First of all, I was pleased with this response for purely personal reasons. Alexei is a most authoritative Russian expert in nuclear disarmament, and many of us, including me, grew with his books and articles, starting with the 1970s. So his attention to my views cannot but flatter me. However, later I myself spent much time studying nuclear strategy and, as it is easy to see, I came to conclusions directly opposite to the views Arbatov adheres to.
Second, Arbatov’s article substantially highlights the arguments set out in my article and makes them more conspicuous.
And third, our controversy may encourage the Russian expert and political communities at large to launch a major discussion of the role of nuclear weapons. There is no discourse of this kind in Russia now, while the discussions that do exist are of a much lower level than even those held in Soviet times.
Arbatov’s article has not convinced me because it follows the logic of the 1960s-1980s, which I view as outdated. I myself spoke about the danger of nuclear weapons and “thousands of Hiroshimas” in those years, trying to make my own humble contribution to the efforts to stop the nuclear arms race – especially as the thoughtless Soviet policy of infinitely building up nuclear and conventional potentials was quite dismal. In the absence of serious discussions now, we can repeat some of those mistakes.
But I also know that no real nuclear threats emerged after the Cuban Missile Crisis. For example, in 1973, Washington notified the Soviet leadership that its decision to raise the alert level of the U.S. Armed Forces was not directed against the Soviet Union.
Since the end of the 1970s, I have been anxiously watching the arms control process becoming an instrument for maintaining and even whipping up the arms race. The reduction of conventional armed forces and armaments in Europe is a particularly detrimental process. Also – and Arbatov understood this perfectly well – my soul rises against the logic of traditional arms limitations and champions of these limitations, who want to drag mankind into the old game played by the rules and myths invented in a different era for different purposes.
The movement towards “nuclear zero” and the mythical “level of minimum deterrence” is in the same logic.
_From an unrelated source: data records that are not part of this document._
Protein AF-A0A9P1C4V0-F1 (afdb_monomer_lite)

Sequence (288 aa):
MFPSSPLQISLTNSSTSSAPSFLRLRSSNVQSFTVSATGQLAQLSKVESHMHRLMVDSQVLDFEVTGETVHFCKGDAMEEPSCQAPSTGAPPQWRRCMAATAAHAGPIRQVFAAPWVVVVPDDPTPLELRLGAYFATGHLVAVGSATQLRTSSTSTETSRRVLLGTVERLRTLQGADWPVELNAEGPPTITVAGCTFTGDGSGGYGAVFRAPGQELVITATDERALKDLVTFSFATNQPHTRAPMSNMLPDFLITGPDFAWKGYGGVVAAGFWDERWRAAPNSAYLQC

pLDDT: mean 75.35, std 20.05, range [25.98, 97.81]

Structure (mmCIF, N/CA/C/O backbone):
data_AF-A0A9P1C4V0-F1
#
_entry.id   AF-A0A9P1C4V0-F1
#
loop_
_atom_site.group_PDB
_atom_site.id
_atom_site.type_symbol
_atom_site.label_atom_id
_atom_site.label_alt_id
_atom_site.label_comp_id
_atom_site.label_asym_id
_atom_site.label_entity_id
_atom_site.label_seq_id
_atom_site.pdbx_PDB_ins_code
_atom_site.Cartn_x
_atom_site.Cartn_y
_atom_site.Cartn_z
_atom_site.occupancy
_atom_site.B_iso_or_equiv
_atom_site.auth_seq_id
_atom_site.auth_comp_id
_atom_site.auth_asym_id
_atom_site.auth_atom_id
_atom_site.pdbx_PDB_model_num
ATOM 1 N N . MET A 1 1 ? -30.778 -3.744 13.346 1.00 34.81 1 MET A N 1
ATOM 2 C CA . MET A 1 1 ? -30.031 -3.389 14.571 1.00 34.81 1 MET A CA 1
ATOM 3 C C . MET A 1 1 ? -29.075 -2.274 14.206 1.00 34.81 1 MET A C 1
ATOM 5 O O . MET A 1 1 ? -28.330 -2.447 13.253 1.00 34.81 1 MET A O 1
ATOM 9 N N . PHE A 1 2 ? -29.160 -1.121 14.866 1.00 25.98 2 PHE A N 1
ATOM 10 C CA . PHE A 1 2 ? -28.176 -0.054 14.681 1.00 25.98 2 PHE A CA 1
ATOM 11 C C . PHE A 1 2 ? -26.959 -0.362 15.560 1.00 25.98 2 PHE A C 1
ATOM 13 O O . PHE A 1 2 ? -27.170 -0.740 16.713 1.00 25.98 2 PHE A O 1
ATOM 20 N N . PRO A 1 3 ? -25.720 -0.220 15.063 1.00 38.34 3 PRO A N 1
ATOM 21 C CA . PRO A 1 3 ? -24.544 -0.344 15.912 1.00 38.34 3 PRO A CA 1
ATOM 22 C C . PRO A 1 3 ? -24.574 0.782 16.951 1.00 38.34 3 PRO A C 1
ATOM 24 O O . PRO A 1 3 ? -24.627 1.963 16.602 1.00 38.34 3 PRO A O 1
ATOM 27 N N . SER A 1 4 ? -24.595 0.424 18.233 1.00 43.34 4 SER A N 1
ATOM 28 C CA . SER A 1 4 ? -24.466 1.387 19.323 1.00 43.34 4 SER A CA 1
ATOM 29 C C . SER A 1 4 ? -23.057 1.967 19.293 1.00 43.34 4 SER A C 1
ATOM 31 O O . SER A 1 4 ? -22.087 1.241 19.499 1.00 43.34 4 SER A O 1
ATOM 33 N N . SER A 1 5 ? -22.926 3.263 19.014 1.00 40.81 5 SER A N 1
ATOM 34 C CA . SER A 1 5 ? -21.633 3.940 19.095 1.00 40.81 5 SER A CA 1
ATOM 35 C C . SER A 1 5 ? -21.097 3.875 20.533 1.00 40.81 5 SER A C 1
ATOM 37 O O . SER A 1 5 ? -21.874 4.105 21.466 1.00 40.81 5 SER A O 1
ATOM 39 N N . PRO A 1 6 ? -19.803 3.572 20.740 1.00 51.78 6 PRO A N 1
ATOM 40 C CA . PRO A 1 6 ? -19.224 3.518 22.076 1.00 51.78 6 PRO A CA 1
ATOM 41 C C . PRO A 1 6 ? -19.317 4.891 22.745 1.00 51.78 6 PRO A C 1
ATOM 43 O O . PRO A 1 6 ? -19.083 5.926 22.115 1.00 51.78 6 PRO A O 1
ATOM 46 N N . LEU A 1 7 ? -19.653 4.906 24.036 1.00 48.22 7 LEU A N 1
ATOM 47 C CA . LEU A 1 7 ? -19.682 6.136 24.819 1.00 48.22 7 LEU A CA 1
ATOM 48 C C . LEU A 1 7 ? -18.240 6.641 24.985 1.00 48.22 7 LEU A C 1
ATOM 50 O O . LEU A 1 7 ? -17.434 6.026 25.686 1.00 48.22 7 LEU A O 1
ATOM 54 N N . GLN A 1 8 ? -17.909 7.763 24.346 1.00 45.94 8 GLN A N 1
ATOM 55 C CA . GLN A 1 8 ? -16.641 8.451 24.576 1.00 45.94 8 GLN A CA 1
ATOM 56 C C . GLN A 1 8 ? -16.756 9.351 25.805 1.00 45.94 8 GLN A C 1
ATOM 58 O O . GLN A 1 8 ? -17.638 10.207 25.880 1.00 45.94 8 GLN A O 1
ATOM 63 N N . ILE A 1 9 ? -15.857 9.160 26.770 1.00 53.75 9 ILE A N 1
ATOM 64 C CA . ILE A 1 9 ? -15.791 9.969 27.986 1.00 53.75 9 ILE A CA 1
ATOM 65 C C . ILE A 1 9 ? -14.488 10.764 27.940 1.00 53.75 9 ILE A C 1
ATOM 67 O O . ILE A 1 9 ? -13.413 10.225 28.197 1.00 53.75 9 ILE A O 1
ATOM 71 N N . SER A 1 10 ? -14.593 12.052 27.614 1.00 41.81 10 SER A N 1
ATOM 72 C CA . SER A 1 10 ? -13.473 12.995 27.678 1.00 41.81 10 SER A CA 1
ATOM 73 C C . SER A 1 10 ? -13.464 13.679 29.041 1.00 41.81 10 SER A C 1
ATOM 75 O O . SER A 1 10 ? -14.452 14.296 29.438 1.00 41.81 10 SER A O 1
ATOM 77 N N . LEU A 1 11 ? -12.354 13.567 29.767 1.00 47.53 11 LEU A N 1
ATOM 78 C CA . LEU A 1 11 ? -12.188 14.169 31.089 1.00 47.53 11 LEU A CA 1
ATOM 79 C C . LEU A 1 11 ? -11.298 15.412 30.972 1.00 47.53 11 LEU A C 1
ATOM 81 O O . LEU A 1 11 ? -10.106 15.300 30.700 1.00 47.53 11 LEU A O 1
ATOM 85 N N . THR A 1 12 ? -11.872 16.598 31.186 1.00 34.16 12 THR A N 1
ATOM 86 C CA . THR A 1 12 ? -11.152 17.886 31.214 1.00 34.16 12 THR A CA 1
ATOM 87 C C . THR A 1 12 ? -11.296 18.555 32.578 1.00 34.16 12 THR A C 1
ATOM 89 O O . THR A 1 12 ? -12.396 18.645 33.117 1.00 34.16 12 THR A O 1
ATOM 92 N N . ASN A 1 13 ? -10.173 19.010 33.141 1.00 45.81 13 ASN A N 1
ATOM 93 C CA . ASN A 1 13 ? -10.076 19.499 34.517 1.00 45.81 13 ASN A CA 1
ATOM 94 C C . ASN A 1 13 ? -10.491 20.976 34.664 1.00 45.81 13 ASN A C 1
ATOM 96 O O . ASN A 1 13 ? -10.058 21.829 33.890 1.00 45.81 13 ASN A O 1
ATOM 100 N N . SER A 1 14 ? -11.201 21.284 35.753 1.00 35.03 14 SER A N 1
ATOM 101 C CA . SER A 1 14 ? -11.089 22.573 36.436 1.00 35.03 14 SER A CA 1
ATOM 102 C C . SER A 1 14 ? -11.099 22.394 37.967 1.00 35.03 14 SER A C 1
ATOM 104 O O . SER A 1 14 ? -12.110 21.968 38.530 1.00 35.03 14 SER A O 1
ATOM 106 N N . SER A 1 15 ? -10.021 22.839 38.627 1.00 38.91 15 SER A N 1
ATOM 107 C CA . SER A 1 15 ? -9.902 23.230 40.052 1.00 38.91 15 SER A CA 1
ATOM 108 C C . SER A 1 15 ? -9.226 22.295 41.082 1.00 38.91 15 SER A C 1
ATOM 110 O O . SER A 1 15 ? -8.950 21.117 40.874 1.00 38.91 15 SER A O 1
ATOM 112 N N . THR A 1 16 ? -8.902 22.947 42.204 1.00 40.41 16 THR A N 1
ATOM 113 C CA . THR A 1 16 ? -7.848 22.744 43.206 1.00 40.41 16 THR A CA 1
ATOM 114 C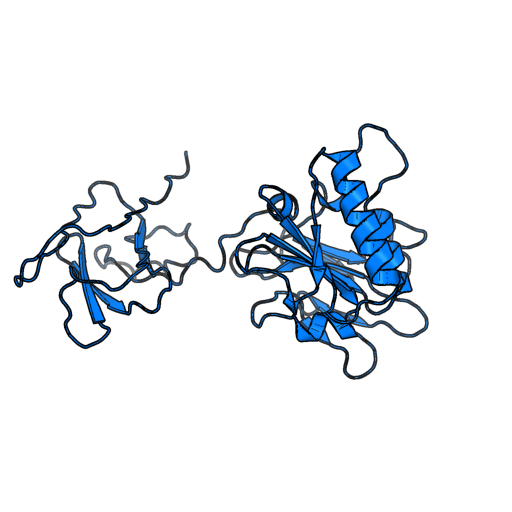 C . THR A 1 16 ? -8.378 22.118 44.504 1.00 40.41 16 THR A C 1
ATOM 116 O O . THR A 1 16 ? -8.714 22.833 45.449 1.00 40.41 16 THR A O 1
ATOM 119 N N . SER A 1 17 ? -8.458 20.790 44.586 1.00 41.62 17 SER A N 1
ATOM 120 C CA . SER A 1 17 ? -8.837 20.082 45.821 1.00 41.62 17 SER A CA 1
ATOM 121 C C . SER A 1 17 ? -7.999 18.815 46.011 1.00 41.62 17 SER A C 1
ATOM 123 O O . SER A 1 17 ? -7.722 18.105 45.049 1.00 41.62 17 SER A O 1
ATOM 125 N N . SER A 1 18 ? -7.582 18.545 47.252 1.00 43.31 18 SER A N 1
ATOM 126 C CA . SER A 1 18 ? -6.684 17.448 47.650 1.00 43.31 18 SER A CA 1
ATOM 127 C C . SER A 1 18 ? -7.399 16.146 48.042 1.00 43.31 18 SER A C 1
ATOM 129 O O . SER A 1 18 ? -6.744 15.191 48.459 1.00 43.31 18 SER A O 1
ATOM 131 N N . ALA A 1 19 ? -8.728 16.072 47.916 1.00 41.44 19 ALA A N 1
ATOM 132 C CA . ALA A 1 19 ? -9.483 14.856 48.215 1.00 41.44 19 ALA A CA 1
ATOM 133 C C . ALA A 1 19 ? -9.569 13.918 46.989 1.00 41.44 19 ALA A C 1
ATOM 135 O O . ALA A 1 19 ? -9.821 14.395 45.875 1.00 41.44 19 ALA A O 1
ATOM 136 N N . PRO A 1 20 ? -9.415 12.585 47.157 1.00 45.78 20 PRO A N 1
ATOM 137 C CA . PRO A 1 20 ? -9.608 11.631 46.070 1.00 45.78 20 PRO A CA 1
ATOM 138 C C . PRO A 1 20 ? -11.055 11.711 45.577 1.00 45.78 20 PRO A C 1
ATOM 140 O O . PRO A 1 20 ? -12.003 11.406 46.298 1.00 45.78 20 PRO A O 1
ATOM 143 N N . SER A 1 21 ? -11.216 12.159 44.338 1.00 41.97 21 SER A N 1
ATOM 144 C CA . SER A 1 21 ? -12.510 12.251 43.670 1.00 41.97 21 SER A CA 1
ATOM 145 C C . SER A 1 21 ? -12.735 10.969 42.871 1.00 41.97 21 SER A C 1
ATOM 147 O O . SER A 1 21 ? -11.854 10.541 42.130 1.00 41.97 21 SER A O 1
ATOM 149 N N . PHE A 1 22 ? -13.895 10.332 43.031 1.00 43.34 22 PHE A N 1
ATOM 150 C CA . PHE A 1 22 ? -14.266 9.148 42.255 1.00 43.34 22 PHE A CA 1
ATOM 151 C C . PHE A 1 22 ? -15.212 9.563 41.130 1.00 43.34 22 PHE A C 1
ATOM 153 O O . PHE A 1 22 ? -16.314 10.046 41.398 1.00 43.34 22 PHE A O 1
ATOM 160 N N . LEU A 1 23 ? -14.825 9.330 39.873 1.00 49.41 23 LEU A N 1
ATOM 161 C CA . LEU A 1 23 ? -15.778 9.373 38.768 1.00 49.41 23 LEU A CA 1
ATOM 162 C C . LEU A 1 23 ? -16.638 8.109 38.843 1.00 49.41 23 LEU A C 1
ATOM 164 O O . LEU A 1 23 ? -16.165 7.006 38.573 1.00 49.41 23 LEU A O 1
ATOM 168 N N . ARG A 1 24 ? -17.895 8.268 39.258 1.00 45.53 24 ARG A N 1
ATOM 169 C CA . ARG A 1 24 ? -18.848 7.163 39.358 1.00 45.53 24 ARG A CA 1
ATOM 170 C C . ARG A 1 24 ? -19.710 7.123 38.106 1.00 45.53 24 ARG A C 1
ATOM 172 O O . ARG A 1 24 ? -20.600 7.952 37.938 1.00 45.53 24 ARG A O 1
ATOM 179 N N . LEU A 1 25 ? -19.482 6.121 37.269 1.00 55.09 25 LEU A N 1
ATOM 180 C CA . LEU A 1 25 ? -20.323 5.837 36.110 1.00 55.09 25 LEU A CA 1
ATOM 181 C C . LEU A 1 25 ? -21.313 4.724 36.472 1.00 55.09 25 LEU A C 1
ATOM 183 O O . LEU A 1 25 ? -20.941 3.726 37.094 1.00 55.09 25 LEU A O 1
ATOM 187 N N . ARG A 1 26 ? -22.587 4.904 36.112 1.00 51.06 26 ARG A N 1
ATOM 188 C CA . ARG A 1 26 ? -23.614 3.854 36.191 1.00 51.06 26 ARG A CA 1
ATOM 189 C C . ARG A 1 26 ? -23.968 3.435 34.772 1.00 51.06 26 ARG A C 1
ATOM 191 O O . ARG A 1 26 ? -24.507 4.249 34.025 1.00 51.06 26 ARG A O 1
ATOM 198 N N . SER A 1 27 ? -23.671 2.191 34.405 1.00 53.78 27 SER A N 1
ATOM 199 C CA . SER A 1 27 ? -23.958 1.681 33.063 1.00 53.78 27 SER A CA 1
ATOM 200 C C . SER A 1 27 ? -25.319 0.982 33.033 1.00 53.78 27 SER A C 1
ATOM 202 O O . SER A 1 27 ? -25.431 -0.237 33.090 1.00 53.78 27 SER A O 1
ATOM 204 N N . SER A 1 28 ? -26.412 1.743 32.957 1.00 48.91 28 SER A N 1
ATOM 205 C CA . SER A 1 28 ? -27.697 1.103 32.642 1.00 48.91 28 SER A CA 1
ATOM 206 C C . SER A 1 28 ? -27.746 0.620 31.186 1.00 48.91 28 SER A C 1
ATOM 208 O O . SER A 1 28 ? -28.450 -0.343 30.922 1.00 48.91 28 SER A O 1
ATOM 210 N N . ASN A 1 29 ? -26.967 1.231 30.272 1.00 44.59 29 ASN A N 1
ATOM 211 C CA . ASN A 1 29 ? -26.971 0.936 28.827 1.00 44.59 29 ASN A CA 1
ATOM 212 C C . ASN A 1 29 ? -25.590 1.060 28.127 1.00 44.59 29 ASN A C 1
ATOM 214 O O . ASN A 1 29 ? -25.542 1.246 26.914 1.00 44.59 29 ASN A O 1
ATOM 218 N N . VAL A 1 30 ? -24.461 1.023 28.850 1.00 52.50 30 VAL A N 1
ATOM 219 C CA . VAL A 1 30 ? -23.115 1.183 28.245 1.00 52.50 30 VAL A CA 1
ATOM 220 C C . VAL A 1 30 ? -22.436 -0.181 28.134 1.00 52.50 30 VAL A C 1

Of course, the deterrence problem exists. But to deter the U.S. from attacking Russia, the latter may need just a few warheads which could be delivered to U.S. territory in a retaliatory strike; that is, Russia needs a potential several times smaller than it has now. Preventing an arms race in precision-guided strategic conventional weapons or missile defense systems and deterring other threats will apparently require an arsenal only slightly smaller than the present one but a modernized one. In any case, this is a matter for estimates and decisions by each party, based on common sense and realistic capabilities, but not necessarily a matter for long and difficult negotiations that evoke all possible phobias and stereotypes of the Cold War years.
Now a few words about non-proliferation. I do not think Arbatov was correct in accusing me of making an inaccurate statement that proliferation coincided in time with the period of intensive reductions of nuclear arsenals. Proliferation began not with the five members of the Nuclear Club but with the six (Israel), seven, eight and nine members, and it did take place in the period starting in the mid-1970s – the time when limitations of strategic nuclear weapons reached their peak.
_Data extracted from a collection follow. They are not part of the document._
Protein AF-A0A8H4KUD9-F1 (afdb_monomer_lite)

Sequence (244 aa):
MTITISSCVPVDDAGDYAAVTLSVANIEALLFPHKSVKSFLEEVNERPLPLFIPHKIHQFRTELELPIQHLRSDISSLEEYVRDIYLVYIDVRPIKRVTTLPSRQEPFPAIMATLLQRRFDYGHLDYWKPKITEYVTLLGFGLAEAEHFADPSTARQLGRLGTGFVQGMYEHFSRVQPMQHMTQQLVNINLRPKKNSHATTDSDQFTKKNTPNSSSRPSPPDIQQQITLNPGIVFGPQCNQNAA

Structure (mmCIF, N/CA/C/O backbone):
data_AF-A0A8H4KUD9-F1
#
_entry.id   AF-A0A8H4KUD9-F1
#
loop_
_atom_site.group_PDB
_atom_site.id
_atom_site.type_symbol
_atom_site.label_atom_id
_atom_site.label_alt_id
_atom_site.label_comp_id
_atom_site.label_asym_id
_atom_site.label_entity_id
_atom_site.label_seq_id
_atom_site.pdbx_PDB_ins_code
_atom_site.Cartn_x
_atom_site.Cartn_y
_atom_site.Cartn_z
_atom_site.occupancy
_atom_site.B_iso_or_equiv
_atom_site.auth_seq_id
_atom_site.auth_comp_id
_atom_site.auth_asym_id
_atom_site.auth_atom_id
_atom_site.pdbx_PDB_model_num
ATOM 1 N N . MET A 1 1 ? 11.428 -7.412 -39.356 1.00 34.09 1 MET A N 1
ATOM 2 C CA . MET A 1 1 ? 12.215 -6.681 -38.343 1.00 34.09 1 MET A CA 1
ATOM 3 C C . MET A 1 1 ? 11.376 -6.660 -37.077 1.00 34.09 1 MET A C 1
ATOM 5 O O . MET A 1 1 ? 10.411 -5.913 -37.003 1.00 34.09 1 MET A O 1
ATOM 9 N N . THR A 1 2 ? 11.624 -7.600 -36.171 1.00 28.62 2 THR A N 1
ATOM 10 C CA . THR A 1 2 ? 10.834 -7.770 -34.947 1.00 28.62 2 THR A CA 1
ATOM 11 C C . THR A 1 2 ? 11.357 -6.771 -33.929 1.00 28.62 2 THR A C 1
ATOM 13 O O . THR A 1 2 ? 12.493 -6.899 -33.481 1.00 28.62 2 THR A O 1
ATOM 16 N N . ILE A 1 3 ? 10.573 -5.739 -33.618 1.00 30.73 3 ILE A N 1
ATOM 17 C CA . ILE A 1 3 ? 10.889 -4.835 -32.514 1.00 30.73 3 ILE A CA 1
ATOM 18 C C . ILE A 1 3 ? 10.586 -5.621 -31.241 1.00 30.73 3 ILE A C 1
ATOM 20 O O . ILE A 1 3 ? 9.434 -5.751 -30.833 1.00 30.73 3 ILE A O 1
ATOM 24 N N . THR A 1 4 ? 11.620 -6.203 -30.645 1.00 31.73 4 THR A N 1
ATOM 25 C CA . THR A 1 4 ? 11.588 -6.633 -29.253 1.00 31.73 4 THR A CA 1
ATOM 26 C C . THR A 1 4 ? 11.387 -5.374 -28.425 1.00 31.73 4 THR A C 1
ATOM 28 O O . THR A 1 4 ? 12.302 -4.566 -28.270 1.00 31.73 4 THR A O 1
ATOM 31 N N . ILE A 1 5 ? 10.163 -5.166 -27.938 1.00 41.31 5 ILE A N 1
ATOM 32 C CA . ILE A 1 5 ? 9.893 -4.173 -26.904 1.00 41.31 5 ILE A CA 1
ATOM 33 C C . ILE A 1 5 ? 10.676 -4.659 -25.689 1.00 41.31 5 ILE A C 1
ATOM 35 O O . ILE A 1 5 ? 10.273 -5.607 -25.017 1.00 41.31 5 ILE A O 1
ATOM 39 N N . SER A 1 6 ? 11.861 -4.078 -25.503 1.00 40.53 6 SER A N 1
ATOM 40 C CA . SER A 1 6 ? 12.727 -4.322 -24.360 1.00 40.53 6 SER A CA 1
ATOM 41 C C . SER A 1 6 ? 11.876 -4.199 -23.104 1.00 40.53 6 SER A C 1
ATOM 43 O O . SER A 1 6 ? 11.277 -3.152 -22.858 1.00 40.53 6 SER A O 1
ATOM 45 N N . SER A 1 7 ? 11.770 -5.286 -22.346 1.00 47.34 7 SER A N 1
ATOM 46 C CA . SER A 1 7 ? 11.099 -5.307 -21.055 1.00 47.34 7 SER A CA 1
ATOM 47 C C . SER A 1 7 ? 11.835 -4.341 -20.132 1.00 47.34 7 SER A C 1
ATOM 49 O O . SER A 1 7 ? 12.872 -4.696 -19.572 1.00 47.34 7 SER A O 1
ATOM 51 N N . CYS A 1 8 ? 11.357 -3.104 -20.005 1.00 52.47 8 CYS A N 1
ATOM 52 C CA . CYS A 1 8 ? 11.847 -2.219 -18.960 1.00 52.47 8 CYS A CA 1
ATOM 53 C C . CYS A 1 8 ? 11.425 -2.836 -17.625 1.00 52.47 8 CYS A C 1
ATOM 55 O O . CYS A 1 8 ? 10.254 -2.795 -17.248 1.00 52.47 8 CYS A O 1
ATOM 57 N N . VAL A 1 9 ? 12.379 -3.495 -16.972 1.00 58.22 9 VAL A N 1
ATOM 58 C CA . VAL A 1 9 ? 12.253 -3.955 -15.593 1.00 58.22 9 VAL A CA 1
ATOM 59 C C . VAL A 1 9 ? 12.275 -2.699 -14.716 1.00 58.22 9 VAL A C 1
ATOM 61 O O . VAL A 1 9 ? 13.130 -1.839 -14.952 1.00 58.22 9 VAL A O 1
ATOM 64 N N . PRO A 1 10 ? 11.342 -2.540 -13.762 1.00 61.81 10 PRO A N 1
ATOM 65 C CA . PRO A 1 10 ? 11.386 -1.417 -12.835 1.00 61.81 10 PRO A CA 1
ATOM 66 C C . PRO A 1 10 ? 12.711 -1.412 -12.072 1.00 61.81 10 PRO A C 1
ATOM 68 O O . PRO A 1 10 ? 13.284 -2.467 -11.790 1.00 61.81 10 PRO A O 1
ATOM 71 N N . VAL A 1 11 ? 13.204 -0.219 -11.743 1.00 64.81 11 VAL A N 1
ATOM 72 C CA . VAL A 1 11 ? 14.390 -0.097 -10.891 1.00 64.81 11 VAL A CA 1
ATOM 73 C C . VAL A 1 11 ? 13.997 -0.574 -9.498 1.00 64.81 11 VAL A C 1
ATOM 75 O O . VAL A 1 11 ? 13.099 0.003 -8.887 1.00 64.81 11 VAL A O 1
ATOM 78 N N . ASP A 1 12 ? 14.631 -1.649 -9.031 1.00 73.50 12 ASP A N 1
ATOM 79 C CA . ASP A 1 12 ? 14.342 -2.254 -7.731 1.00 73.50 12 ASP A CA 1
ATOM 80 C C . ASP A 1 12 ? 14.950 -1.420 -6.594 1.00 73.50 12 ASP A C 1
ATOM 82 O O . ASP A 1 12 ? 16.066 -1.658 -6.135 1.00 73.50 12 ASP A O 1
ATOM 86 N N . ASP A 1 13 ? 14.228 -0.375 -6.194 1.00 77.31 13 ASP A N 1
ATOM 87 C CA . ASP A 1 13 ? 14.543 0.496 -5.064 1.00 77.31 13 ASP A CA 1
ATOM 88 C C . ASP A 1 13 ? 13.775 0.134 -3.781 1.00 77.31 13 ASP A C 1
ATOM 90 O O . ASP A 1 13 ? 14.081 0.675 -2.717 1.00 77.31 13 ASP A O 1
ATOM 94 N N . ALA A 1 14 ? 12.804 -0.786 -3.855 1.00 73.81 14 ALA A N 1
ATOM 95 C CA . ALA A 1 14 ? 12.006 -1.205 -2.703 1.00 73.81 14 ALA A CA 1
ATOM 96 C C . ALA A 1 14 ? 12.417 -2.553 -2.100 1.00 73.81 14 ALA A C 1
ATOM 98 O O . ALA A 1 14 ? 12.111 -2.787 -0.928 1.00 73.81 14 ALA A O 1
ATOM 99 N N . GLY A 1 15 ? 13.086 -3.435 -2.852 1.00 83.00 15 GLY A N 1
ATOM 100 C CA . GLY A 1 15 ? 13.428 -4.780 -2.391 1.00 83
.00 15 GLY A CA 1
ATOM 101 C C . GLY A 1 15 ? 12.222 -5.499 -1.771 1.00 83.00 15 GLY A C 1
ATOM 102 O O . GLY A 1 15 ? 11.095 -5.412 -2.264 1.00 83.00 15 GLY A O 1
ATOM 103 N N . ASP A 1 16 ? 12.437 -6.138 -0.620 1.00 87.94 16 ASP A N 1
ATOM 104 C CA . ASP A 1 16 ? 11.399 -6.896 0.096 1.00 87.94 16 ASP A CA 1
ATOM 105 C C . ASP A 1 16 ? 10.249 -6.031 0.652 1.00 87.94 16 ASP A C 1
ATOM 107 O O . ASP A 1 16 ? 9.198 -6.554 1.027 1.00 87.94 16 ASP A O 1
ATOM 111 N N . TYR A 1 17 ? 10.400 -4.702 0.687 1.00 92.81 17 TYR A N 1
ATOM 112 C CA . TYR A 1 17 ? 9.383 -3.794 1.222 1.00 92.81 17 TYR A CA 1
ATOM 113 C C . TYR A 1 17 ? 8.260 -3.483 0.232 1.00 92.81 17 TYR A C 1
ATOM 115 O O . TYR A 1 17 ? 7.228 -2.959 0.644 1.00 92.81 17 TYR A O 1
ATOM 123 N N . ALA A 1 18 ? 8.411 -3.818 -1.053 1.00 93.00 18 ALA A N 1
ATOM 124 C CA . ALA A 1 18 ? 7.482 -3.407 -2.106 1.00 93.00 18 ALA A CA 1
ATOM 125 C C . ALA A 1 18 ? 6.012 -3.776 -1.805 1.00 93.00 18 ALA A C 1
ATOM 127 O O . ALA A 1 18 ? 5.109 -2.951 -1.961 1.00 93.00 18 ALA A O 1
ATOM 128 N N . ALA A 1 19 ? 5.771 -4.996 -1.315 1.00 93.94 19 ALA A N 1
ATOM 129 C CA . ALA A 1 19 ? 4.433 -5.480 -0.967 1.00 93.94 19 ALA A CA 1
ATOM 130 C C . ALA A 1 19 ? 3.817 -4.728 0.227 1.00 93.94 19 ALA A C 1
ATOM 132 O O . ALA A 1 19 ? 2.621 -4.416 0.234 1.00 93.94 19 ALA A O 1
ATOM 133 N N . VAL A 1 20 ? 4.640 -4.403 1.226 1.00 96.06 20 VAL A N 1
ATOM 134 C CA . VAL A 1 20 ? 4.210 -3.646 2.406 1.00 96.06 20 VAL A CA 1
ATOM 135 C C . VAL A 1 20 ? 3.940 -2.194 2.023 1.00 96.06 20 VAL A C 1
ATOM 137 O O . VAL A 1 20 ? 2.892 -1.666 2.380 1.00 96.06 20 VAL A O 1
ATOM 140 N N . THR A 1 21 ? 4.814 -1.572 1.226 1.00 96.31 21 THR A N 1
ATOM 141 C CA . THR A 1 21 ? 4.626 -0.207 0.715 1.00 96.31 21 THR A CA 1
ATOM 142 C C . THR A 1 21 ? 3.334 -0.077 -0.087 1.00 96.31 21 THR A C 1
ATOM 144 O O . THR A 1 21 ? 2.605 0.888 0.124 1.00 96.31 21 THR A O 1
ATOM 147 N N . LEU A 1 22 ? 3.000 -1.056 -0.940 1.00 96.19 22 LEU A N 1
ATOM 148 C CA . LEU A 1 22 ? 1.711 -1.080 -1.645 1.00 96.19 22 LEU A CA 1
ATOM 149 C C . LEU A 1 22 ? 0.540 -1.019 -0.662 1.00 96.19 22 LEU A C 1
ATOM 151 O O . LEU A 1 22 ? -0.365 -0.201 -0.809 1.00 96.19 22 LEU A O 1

I could continue arguing with my opponent over details, but not in this article. I hope Alexei Arbatov and I will provoke a discussion and break the dangerous Russian silence over the nuclear arms issue. And then we will continue our debate.
Yet, I would like to touch on two alarming arguments of my dear opponent.
I am not happy at all about Iran approaching the point of going nuclear; especially as Tehran successfully used senseless and endless negotiations according to the old logic. It played a different game and has probably won. Yet Israel should not be encouraged to deliver a preemptive strike, which would undermine the already sagging international support for this country and would only foster an arms race and a wave of instability. It would be much better to stop hiding one’s head in the sand and offer, for example, U.S.-Russian security guarantees for all countries in the region. Such guarantees could prevent a chain reaction of proliferation and raise the cost of acquisition of a nuclear capability by Iran. It would perhaps make sense to discuss guarantees for Iran as well. After all, its fears for its own security are also well-founded.
And one more, final point. Unfortunately, Russia has entered a new round of degradation, and it is unclear when it will overcome it. I hope that the homeland of Alexander Pushkin, Nikolai Gogol, Leo Tolstoy, Georgy Zhukov, Sergei Korolev and Pyotr Stolypin will find strength for its rebirth. But whatever happens, responsible citizens must ensure that the country continue existing in any era and even in a world where things do not go better. Sad as it may seem, today nuclear weapons are the only possible and attainable attribute of the status of a great world power for Russia – even if one would like very much to believe that it is not so.
Before writing this response to Arbatov’s article, I reread my own article on and saw once again that my arguments were right. It may happen, though, that neither I nor Alexei Arbatov is right, and the truth lies elsewhere. Yet we must look for it – without clinging to arguments and myths of the past century, as we can possibly manage.